───── Records supplied ─────

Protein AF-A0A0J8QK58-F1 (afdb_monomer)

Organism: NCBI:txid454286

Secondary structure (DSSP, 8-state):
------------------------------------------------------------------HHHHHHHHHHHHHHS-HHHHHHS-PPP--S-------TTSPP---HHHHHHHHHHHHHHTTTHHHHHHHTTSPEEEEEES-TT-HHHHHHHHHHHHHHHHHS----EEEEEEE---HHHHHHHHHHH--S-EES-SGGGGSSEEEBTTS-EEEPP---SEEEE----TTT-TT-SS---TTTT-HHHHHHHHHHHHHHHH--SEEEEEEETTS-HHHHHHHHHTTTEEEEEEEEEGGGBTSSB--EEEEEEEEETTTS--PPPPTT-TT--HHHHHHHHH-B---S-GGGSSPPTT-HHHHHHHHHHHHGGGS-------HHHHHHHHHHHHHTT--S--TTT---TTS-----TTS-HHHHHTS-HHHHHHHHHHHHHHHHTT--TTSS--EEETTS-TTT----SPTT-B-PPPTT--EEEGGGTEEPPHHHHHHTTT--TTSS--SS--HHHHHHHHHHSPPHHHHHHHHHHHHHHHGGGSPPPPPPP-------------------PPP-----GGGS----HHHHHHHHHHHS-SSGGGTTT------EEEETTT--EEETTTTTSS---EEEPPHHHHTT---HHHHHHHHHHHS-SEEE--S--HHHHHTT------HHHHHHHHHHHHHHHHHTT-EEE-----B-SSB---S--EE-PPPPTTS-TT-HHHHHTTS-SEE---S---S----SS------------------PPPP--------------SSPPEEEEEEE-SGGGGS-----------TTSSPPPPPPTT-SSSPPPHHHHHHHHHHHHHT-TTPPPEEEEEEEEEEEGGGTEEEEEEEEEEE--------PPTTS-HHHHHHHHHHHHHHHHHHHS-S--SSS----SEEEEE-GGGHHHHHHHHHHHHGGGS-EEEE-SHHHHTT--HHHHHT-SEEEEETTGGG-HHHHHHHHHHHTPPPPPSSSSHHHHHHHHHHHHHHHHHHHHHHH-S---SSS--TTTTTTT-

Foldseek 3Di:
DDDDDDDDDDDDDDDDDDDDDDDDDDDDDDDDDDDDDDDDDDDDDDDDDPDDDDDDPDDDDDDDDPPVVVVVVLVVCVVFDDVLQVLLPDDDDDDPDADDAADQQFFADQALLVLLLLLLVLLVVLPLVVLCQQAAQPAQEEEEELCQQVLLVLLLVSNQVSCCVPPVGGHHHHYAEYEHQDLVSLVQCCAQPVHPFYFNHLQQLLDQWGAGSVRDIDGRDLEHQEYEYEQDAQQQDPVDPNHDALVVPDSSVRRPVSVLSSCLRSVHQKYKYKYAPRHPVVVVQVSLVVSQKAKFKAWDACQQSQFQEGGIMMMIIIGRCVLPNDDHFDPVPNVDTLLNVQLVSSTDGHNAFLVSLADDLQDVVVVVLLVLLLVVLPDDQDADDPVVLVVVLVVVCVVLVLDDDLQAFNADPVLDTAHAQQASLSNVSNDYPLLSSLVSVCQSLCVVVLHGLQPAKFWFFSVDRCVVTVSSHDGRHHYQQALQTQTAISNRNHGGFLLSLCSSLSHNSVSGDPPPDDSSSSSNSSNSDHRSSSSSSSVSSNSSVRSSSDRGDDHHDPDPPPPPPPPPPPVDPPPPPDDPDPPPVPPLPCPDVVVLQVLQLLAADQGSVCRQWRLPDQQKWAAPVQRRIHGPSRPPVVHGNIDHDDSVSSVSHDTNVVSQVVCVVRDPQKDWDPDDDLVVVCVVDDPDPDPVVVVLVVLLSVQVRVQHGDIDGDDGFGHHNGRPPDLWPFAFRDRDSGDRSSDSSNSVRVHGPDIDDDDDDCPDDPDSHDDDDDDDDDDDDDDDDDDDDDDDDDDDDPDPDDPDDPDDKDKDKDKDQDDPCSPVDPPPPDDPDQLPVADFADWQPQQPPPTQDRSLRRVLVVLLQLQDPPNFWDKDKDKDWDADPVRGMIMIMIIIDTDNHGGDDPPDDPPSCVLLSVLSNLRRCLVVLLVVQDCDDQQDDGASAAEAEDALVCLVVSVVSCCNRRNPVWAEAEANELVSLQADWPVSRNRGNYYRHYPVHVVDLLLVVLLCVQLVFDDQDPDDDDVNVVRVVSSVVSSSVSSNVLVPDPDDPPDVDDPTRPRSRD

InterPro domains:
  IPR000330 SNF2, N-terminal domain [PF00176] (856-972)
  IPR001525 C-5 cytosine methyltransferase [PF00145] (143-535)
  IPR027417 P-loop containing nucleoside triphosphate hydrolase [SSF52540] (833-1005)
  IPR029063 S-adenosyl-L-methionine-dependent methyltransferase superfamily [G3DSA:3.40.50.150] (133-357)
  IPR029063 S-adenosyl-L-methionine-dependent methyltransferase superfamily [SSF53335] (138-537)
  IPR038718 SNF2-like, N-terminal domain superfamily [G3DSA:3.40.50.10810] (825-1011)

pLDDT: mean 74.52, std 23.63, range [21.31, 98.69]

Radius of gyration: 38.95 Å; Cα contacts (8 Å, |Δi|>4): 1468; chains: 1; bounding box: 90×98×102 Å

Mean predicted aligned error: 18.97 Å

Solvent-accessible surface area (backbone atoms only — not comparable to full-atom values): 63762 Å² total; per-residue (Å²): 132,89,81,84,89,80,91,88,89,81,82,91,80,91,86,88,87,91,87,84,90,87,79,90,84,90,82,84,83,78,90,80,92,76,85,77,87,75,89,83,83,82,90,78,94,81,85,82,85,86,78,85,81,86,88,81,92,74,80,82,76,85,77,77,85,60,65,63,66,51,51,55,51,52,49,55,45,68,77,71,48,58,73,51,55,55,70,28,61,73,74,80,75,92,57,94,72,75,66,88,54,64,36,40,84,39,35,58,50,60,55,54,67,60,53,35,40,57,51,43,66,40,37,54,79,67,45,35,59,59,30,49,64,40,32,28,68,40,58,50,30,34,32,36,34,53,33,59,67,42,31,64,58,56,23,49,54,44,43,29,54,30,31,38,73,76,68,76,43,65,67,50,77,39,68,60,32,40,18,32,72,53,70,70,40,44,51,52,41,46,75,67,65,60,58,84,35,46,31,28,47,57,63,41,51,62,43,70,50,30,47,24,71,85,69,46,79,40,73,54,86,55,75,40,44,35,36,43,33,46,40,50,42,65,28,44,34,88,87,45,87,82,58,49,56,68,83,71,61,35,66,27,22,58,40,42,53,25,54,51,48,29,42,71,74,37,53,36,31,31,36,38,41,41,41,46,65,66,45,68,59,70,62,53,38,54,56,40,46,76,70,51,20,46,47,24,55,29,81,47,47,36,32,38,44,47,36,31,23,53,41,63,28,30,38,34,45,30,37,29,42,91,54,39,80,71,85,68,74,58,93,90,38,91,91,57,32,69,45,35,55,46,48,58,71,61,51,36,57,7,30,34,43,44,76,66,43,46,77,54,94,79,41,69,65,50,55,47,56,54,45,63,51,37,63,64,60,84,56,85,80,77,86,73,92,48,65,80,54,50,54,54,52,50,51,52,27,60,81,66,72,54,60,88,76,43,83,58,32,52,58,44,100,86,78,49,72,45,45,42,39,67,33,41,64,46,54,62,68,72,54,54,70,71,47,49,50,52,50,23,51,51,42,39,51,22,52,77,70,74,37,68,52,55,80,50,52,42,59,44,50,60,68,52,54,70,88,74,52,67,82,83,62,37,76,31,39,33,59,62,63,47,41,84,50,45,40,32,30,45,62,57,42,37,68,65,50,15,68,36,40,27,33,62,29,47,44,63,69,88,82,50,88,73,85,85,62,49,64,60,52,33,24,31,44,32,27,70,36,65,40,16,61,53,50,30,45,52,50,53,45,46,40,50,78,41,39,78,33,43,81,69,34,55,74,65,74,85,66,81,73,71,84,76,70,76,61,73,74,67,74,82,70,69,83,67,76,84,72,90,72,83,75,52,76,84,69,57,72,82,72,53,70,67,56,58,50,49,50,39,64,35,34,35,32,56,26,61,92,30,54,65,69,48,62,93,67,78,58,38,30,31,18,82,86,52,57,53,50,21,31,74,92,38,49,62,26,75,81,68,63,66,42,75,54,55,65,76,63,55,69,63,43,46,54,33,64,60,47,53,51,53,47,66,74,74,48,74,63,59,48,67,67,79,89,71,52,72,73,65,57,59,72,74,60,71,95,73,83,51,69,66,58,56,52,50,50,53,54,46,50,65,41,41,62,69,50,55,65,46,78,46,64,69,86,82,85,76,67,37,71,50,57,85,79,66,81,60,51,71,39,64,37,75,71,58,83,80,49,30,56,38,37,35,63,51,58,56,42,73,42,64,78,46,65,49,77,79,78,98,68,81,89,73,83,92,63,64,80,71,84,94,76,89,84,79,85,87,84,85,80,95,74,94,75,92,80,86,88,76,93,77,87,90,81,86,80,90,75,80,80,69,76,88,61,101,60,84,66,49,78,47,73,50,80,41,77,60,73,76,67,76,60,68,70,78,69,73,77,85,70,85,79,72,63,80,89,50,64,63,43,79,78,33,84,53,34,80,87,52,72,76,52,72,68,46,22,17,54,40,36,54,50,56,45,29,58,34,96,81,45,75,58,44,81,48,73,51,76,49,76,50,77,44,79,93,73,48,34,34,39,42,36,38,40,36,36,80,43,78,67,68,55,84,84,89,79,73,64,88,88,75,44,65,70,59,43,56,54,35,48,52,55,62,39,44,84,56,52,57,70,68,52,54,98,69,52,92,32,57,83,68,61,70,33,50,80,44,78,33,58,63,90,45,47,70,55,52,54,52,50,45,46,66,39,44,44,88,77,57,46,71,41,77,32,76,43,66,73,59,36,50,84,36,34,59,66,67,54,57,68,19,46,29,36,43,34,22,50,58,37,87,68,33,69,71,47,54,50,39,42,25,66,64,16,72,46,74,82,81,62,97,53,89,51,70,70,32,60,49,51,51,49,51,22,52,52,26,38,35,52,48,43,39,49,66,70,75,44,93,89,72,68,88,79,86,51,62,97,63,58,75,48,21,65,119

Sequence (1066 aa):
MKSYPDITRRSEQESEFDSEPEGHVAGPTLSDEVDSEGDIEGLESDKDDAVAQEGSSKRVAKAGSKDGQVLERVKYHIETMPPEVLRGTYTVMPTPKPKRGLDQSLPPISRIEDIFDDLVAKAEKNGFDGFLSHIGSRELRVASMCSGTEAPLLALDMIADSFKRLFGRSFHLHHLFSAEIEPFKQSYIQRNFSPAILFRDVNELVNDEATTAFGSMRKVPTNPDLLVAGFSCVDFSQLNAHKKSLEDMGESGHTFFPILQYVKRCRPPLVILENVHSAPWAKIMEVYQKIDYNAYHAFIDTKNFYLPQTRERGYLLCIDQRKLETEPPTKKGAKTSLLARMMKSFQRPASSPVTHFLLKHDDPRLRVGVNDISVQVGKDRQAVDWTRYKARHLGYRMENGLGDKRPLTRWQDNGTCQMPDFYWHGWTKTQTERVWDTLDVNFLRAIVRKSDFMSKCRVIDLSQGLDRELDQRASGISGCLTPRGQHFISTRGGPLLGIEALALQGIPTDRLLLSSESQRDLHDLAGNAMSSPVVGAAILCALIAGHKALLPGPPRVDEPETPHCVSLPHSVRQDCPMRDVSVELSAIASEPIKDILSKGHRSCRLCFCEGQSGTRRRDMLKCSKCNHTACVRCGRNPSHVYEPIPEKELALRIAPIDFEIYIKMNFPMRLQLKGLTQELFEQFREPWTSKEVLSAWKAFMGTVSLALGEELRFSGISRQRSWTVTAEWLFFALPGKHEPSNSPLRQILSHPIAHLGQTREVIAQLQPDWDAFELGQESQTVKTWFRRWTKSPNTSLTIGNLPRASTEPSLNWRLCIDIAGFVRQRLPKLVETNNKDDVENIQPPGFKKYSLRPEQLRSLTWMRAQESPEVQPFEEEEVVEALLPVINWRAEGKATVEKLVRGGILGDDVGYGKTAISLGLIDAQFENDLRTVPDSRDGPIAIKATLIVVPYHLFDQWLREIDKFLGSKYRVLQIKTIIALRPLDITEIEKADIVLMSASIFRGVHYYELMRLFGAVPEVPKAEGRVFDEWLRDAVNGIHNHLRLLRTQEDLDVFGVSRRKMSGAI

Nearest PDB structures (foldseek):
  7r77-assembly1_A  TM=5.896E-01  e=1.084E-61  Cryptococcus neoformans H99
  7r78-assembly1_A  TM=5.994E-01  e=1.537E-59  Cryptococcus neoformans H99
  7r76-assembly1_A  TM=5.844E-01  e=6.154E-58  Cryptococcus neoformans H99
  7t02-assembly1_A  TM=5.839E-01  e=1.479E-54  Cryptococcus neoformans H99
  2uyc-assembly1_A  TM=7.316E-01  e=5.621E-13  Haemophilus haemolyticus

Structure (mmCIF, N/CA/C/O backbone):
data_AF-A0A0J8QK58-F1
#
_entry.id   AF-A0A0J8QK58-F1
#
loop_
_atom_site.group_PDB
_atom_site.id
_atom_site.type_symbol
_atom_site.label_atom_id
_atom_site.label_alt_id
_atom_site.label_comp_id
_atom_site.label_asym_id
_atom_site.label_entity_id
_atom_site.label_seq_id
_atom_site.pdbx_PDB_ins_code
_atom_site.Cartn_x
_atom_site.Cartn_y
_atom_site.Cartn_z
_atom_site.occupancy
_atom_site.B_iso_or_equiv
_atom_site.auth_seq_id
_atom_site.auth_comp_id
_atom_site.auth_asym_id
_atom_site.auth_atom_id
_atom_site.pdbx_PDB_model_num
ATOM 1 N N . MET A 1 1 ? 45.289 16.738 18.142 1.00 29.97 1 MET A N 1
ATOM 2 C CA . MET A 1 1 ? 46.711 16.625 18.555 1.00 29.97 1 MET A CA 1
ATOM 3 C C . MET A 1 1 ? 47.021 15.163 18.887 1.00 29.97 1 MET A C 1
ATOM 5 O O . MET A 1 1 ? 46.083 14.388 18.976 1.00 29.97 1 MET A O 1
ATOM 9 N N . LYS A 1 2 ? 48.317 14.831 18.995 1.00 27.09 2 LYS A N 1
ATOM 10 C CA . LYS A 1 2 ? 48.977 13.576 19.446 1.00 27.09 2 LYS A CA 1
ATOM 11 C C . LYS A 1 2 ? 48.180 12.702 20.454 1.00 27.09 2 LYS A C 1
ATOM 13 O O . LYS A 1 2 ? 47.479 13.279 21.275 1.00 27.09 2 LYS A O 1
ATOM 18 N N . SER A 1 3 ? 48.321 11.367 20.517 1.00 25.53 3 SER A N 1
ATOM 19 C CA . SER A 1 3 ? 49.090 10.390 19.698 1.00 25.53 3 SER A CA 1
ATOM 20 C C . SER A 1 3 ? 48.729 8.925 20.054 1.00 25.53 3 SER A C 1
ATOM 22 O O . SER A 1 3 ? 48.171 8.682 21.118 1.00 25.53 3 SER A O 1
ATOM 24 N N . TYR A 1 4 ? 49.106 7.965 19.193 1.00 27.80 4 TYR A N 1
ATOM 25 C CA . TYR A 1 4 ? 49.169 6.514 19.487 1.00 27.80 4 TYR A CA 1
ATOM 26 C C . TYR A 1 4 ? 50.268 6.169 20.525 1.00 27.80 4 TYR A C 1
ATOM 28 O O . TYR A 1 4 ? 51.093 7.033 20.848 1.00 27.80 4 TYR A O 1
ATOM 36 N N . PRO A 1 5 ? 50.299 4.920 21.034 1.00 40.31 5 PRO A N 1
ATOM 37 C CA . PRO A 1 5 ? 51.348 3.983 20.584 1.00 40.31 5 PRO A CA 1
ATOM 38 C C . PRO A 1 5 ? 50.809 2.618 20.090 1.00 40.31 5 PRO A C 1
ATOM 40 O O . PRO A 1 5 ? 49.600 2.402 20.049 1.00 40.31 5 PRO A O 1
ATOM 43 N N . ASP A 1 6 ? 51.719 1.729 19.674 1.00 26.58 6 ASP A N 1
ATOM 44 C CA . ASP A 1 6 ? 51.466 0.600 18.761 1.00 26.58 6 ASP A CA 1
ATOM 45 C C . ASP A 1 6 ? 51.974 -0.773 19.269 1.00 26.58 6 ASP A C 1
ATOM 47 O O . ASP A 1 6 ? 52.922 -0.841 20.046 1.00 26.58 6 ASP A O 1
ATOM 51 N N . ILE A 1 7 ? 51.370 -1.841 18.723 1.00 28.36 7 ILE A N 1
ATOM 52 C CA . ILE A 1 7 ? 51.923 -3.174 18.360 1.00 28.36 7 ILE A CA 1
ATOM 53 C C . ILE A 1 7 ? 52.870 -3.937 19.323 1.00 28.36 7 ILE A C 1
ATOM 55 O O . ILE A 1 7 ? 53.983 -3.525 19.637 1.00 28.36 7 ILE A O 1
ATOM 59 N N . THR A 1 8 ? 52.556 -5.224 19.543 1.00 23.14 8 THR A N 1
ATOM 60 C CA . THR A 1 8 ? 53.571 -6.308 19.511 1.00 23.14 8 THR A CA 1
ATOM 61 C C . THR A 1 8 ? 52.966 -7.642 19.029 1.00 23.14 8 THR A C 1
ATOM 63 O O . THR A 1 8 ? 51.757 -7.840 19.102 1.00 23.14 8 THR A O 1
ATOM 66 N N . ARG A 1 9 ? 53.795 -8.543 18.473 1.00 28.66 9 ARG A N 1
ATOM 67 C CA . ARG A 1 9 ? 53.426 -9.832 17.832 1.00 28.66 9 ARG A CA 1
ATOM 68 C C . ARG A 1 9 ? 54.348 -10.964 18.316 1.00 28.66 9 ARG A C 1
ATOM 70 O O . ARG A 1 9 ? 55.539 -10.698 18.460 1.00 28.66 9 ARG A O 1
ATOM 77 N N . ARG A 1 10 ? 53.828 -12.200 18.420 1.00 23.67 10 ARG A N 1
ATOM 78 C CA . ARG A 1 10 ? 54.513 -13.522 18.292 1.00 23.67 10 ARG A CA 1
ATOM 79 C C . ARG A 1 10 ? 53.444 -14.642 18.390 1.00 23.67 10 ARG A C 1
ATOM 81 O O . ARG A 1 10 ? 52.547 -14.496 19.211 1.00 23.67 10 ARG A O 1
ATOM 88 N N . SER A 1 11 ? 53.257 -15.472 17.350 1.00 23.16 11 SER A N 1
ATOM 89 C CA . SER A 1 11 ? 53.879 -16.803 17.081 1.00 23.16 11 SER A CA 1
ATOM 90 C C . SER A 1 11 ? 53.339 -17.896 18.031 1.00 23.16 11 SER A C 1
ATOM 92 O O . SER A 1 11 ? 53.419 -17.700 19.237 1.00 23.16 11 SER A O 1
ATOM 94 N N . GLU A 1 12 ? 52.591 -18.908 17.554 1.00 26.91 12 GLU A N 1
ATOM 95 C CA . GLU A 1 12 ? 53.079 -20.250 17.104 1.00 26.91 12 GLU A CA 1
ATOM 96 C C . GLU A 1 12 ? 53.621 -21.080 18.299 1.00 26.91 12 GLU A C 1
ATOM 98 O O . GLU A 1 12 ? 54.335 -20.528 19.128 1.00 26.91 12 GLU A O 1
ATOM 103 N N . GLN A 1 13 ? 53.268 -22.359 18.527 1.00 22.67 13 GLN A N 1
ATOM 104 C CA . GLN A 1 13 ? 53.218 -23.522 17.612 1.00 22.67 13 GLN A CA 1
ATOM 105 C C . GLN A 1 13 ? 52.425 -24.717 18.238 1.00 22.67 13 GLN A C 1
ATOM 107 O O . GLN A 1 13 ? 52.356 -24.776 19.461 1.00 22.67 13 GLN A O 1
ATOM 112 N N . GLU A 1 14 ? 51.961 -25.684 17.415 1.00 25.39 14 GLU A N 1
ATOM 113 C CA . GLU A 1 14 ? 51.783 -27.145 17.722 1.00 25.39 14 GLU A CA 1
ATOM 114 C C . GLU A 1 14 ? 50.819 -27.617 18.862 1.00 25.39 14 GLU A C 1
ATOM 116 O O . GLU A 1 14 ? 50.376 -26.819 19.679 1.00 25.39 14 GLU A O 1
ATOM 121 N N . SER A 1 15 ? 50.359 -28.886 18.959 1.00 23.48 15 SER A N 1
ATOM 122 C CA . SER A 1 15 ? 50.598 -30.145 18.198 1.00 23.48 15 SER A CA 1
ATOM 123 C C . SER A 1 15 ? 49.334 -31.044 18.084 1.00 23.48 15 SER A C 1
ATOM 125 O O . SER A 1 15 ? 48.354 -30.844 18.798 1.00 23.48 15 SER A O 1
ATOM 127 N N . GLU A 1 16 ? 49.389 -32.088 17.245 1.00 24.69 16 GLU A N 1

─────

Filter the listing by the string "methionine"; copy each matching line.

  IPR029063 S-adenosyl-L-methionine-dependent methyltransferase superfamily [G3DSA:3.40.50.150] (133-357)
  IPR029063 S-adenosyl-L-methionine-dependent methyltransferase superfamily [SSF53335] (138-537)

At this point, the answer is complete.